== Your objective ==
Among the lines below, a stretch begins at the one with "ATOM 63 C CA" and ends at the one with "ATOM 118 C C". Repeat that stretch exactly, ends included.

--- Supplied material ---

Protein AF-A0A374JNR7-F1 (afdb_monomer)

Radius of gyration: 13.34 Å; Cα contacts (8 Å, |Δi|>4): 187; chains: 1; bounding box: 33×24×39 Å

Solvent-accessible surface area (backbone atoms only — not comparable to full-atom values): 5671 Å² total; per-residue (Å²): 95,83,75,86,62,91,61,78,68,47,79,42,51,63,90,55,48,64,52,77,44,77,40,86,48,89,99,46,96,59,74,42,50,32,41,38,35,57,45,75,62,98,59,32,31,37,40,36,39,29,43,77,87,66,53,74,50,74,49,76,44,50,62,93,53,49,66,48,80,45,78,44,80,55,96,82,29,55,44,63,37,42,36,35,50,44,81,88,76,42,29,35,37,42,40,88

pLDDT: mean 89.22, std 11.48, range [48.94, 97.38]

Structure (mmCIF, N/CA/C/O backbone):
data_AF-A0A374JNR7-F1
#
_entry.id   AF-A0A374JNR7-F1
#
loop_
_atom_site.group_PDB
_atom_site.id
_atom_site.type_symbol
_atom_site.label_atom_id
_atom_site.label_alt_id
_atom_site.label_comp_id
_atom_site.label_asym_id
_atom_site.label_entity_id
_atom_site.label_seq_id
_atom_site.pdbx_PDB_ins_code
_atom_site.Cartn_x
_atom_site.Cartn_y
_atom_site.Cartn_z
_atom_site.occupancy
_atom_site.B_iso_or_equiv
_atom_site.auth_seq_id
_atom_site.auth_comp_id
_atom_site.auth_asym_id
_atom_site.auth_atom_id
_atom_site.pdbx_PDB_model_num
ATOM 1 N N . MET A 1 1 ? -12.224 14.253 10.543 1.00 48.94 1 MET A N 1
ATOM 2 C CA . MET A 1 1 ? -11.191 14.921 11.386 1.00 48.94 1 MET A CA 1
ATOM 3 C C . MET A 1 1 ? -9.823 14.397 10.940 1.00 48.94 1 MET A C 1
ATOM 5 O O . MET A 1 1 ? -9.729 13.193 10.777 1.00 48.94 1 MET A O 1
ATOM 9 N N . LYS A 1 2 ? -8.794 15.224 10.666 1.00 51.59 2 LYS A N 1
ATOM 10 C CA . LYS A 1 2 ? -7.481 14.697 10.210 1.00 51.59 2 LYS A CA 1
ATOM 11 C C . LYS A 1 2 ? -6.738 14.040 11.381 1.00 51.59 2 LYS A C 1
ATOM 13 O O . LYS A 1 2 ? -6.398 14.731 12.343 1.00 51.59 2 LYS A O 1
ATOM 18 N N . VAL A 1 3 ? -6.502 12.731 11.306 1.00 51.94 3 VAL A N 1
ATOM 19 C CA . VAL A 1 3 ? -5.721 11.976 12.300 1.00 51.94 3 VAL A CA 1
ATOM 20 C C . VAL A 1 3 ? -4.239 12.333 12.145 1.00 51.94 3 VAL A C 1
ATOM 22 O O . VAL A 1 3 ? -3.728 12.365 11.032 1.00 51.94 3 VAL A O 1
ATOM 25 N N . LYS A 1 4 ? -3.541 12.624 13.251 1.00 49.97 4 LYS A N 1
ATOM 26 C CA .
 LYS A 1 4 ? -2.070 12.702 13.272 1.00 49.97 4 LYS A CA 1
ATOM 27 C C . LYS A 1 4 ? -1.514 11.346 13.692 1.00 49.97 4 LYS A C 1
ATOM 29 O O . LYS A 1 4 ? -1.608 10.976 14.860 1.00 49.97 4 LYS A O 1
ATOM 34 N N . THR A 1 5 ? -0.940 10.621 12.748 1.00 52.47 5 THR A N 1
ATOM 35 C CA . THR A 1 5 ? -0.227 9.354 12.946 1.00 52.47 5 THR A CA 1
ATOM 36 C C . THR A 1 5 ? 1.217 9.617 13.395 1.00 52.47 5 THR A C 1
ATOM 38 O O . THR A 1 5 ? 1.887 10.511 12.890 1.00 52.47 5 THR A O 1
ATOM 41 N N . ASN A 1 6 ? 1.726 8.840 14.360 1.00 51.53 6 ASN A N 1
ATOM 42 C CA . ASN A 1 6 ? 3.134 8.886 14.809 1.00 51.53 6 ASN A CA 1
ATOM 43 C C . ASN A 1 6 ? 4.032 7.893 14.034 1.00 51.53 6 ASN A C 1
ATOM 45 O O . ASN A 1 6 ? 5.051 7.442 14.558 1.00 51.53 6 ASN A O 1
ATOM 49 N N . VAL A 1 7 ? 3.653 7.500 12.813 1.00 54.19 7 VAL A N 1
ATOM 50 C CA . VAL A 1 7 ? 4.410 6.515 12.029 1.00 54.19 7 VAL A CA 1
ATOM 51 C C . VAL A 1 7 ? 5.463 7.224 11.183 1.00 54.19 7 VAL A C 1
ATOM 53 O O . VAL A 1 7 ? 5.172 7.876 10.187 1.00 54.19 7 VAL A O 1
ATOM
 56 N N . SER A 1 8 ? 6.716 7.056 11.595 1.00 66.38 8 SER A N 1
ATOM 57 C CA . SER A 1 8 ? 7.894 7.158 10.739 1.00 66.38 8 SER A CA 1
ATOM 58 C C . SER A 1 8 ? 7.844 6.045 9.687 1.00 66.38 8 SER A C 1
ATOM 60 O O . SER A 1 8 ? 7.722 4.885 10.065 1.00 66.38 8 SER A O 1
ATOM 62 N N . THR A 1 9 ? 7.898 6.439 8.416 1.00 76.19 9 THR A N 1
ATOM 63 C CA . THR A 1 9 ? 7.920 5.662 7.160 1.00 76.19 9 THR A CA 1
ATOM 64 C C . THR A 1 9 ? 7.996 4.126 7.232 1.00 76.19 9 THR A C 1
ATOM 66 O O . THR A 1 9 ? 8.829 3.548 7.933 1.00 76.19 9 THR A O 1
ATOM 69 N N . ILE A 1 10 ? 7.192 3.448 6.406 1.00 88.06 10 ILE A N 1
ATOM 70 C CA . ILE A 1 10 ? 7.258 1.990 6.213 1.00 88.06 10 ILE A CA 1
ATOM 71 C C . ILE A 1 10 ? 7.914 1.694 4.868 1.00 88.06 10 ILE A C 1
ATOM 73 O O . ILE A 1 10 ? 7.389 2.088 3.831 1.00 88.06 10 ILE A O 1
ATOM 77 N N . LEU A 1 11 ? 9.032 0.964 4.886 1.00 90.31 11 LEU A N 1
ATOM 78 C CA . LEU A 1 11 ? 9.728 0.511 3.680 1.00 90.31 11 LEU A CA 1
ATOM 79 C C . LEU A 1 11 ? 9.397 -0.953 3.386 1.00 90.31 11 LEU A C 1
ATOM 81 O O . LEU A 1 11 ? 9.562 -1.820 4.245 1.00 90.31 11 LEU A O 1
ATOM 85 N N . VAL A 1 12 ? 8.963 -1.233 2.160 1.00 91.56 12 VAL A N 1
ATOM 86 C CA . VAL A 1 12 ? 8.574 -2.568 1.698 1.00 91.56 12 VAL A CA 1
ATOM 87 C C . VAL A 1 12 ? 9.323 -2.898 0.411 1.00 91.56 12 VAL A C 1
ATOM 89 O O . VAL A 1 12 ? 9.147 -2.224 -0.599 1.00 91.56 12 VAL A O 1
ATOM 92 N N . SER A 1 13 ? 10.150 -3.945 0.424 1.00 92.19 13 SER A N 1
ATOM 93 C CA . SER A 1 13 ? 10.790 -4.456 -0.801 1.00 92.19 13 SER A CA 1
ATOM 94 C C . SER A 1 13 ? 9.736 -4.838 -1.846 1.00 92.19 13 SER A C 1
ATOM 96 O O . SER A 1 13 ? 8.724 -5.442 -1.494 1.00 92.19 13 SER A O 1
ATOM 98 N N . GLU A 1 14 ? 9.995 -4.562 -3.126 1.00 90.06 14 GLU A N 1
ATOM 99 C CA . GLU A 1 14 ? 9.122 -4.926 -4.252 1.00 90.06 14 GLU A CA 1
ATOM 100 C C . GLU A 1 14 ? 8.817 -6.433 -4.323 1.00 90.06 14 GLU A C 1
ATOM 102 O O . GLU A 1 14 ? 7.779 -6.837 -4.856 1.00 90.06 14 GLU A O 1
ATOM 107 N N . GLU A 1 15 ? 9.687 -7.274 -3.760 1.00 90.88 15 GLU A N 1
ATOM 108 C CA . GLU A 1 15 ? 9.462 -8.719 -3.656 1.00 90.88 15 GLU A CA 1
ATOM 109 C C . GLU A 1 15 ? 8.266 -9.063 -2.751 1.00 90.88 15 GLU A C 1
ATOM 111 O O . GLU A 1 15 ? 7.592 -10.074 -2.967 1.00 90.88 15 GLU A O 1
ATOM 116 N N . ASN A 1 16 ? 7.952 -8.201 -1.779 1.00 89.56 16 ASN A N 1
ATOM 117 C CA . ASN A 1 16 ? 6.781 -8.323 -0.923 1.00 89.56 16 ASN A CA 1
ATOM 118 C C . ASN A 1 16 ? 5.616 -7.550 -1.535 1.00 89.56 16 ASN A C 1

---
--- Supplied material ---

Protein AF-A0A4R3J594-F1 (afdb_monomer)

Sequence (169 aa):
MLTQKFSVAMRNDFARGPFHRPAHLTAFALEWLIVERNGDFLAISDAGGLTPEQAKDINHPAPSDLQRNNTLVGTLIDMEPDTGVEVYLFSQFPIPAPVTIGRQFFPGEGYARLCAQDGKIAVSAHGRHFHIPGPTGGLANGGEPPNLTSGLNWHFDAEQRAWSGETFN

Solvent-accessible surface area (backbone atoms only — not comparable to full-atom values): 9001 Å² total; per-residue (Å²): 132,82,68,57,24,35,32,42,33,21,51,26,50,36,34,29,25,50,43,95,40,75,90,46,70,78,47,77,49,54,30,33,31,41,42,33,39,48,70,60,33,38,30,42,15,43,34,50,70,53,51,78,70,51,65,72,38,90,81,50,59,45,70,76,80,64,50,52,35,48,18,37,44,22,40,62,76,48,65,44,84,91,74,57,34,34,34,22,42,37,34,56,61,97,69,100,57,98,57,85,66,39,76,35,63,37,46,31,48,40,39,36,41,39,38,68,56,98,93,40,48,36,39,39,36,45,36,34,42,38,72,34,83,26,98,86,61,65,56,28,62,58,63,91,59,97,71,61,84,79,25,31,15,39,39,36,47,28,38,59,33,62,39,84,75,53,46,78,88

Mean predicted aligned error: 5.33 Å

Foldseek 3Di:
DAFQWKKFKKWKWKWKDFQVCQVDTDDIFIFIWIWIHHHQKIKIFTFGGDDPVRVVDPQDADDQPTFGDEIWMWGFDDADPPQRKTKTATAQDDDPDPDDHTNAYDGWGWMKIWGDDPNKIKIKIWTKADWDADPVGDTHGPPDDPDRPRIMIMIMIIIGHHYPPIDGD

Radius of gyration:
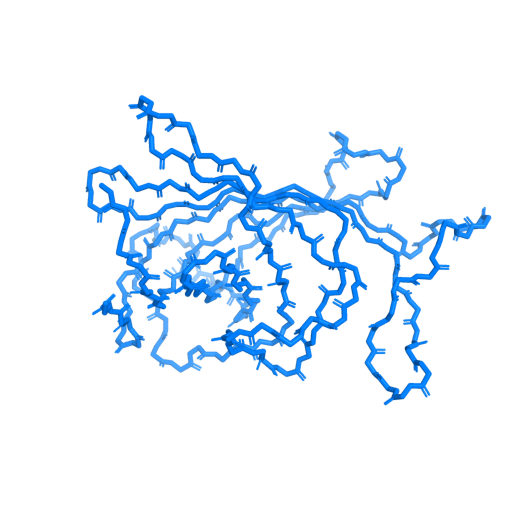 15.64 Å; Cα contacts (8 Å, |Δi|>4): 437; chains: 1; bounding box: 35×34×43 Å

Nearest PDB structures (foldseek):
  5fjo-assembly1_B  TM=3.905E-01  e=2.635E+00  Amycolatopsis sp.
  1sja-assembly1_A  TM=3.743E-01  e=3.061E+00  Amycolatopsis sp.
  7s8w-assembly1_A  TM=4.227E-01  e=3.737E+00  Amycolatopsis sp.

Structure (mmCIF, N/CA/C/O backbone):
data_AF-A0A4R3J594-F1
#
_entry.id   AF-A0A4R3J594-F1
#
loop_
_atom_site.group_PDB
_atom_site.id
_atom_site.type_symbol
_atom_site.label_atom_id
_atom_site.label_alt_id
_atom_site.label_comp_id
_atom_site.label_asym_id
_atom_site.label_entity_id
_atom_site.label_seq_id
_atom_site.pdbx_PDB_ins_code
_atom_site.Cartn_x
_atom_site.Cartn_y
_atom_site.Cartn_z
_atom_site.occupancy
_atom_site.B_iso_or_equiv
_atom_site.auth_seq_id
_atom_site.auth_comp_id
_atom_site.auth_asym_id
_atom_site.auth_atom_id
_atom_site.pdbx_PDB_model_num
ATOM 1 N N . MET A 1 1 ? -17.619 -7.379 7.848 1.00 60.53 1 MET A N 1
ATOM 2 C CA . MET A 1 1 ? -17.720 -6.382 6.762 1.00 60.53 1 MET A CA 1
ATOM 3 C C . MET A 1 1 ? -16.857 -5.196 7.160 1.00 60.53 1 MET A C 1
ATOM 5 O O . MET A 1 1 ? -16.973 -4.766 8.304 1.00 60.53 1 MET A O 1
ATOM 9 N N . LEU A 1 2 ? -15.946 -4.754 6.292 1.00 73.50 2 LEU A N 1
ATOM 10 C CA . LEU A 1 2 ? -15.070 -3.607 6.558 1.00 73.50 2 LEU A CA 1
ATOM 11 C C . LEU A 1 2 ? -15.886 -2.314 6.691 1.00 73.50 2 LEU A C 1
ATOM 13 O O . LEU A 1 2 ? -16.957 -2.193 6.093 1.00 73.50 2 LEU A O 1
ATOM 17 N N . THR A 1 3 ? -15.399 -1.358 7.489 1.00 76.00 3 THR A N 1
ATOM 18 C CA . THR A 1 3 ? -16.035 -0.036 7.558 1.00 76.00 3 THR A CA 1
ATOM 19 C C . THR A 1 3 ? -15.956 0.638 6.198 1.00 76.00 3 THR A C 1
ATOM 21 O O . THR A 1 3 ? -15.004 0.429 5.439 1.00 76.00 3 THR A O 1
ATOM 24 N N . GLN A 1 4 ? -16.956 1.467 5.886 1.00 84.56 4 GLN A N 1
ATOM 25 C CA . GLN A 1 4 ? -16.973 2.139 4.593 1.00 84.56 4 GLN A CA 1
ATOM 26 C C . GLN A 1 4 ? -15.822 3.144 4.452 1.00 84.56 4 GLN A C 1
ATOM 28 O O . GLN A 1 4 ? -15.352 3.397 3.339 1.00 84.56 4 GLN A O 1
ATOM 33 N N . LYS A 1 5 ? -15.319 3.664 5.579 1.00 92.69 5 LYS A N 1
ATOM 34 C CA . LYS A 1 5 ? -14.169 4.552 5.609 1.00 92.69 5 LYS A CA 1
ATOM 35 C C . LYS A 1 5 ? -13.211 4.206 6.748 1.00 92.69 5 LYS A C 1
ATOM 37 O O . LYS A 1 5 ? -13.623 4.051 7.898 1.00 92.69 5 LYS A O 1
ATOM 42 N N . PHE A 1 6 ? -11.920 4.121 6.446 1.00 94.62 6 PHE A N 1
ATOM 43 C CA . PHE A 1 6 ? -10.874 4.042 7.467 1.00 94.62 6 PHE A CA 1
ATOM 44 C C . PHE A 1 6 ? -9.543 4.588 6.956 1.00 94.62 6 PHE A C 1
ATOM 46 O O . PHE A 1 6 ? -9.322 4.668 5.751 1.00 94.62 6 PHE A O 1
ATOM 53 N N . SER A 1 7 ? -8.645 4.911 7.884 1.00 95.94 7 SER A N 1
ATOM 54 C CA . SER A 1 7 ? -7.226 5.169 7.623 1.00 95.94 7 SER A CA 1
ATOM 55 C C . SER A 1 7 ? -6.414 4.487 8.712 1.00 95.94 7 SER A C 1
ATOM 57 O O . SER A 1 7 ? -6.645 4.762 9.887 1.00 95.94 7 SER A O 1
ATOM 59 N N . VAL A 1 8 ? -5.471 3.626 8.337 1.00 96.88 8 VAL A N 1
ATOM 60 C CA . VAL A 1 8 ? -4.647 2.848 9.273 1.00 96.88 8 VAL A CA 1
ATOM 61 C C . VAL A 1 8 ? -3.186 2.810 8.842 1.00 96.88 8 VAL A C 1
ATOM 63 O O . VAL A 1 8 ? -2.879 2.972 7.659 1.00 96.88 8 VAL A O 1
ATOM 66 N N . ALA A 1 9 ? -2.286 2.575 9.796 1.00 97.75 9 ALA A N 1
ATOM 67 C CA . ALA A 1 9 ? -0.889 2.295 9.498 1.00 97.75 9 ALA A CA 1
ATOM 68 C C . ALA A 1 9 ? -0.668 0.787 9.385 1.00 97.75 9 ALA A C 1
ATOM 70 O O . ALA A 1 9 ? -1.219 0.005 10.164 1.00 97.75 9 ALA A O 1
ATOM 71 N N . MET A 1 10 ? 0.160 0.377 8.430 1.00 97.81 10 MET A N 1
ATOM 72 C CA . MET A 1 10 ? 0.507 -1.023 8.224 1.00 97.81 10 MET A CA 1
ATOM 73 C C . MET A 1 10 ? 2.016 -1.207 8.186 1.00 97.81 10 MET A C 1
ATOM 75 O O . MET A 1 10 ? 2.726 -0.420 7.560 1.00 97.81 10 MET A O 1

---

== Answer to this problem ==
ATOM 63 C CA . THR A 1 9 ? 7.920 5.662 7.160 1.00 76.19 9 THR A CA 1
ATOM 64 C C . THR A 1 9 ? 7.996 4.126 7.232 1.00 76.19 9 THR A C 1
ATOM 66 O O . THR A 1 9 ? 8.829 3.548 7.933 1.00 76.19 9 THR A O 1
ATOM 69 N N . ILE A 1 10 ? 7.192 3.448 6.406 1.00 88.06 10 ILE A N 1
ATOM 70 C CA . ILE A 1 10 ? 7.258 1.990 6.213 1.00 88.06 10 ILE A CA 1
ATOM 71 C C . ILE A 1 10 ? 7.914 1.694 4.868 1.00 88.06 10 ILE A C 1
ATOM 73 O O . ILE A 1 10 ? 7.389 2.088 3.831 1.00 88.06 10 ILE A O 1
ATOM 77 N N . LEU A 1 11 ? 9.032 0.964 4.886 1.00 90.31 11 LEU A N 1
ATOM 78 C CA . LEU A 1 11 ? 9.728 0.511 3.680 1.00 90.31 11 LEU A CA 1
ATOM 79 C C . LEU A 1 11 ? 9.397 -0.953 3.386 1.00 90.31 11 LEU A C 1
ATOM 81 O O . LEU A 1 11 ? 9.562 -1.820 4.245 1.00 90.31 11 LEU A O 1
ATOM 85 N N . VAL A 1 12 ? 8.963 -1.233 2.160 1.00 91.56 12 VAL A N 1
ATOM 86 C CA . VAL A 1 12 ? 8.574 -2.568 1.698 1.00 91.56 12 VAL A CA 1
ATOM 87 C C . VAL A 1 12 ? 9.323 -2.898 0.411 1.00 91.56 12 VAL A C 1
ATOM 89 O O . VAL A 1 12 ? 9.147 -2.224 -0.599 1.00 91.56 12 VAL A O 1
ATOM 92 N N . SER A 1 13 ? 10.150 -3.945 0.424 1.00 92.19 13 SER A N 1
ATOM 93 C CA . SER A 1 13 ? 10.790 -4.456 -0.801 1.00 92.19 13 SER A CA 1
ATOM 94 C C . SER A 1 13 ? 9.736 -4.838 -1.846 1.00 92.19 13 SER A C 1
ATOM 96 O O . SER A 1 13 ? 8.724 -5.442 -1.494 1.00 92.19 13 SER A O 1
ATOM 98 N N . GLU A 1 14 ? 9.995 -4.562 -3.126 1.00 90.06 14 GLU A N 1
ATOM 99 C CA . GLU A 1 14 ? 9.122 -4.926 -4.252 1.00 90.06 14 GLU A CA 1
ATOM 100 C C . GLU A 1 14 ? 8.817 -6.433 -4.323 1.00 90.06 14 GLU A C 1
ATOM 102 O O . GLU A 1 14 ? 7.779 -6.837 -4.856 1.00 90.06 14 GLU A O 1
ATOM 107 N N . GLU A 1 15 ? 9.687 -7.274 -3.760 1.00 90.88 15 GLU A N 1
ATOM 108 C CA . GLU A 1 15 ? 9.462 -8.719 -3.656 1.00 90.88 15 GLU A CA 1
ATOM 109 C C . GLU A 1 15 ? 8.266 -9.063 -2.751 1.00 90.88 15 GLU A C 1
ATOM 111 O O . GLU A 1 15 ? 7.592 -10.074 -2.967 1.00 90.88 15 GLU A O 1
ATOM 116 N N . ASN A 1 16 ? 7.952 -8.201 -1.779 1.00 89.56 16 ASN A N 1
ATOM 117 C CA . ASN A 1 16 ? 6.781 -8.323 -0.923 1.00 89.56 16 ASN A CA 1
ATOM 118 C C . ASN A 1 16 ? 5.616 -7.550 -1.535 1.00 89.56 16 ASN A C 1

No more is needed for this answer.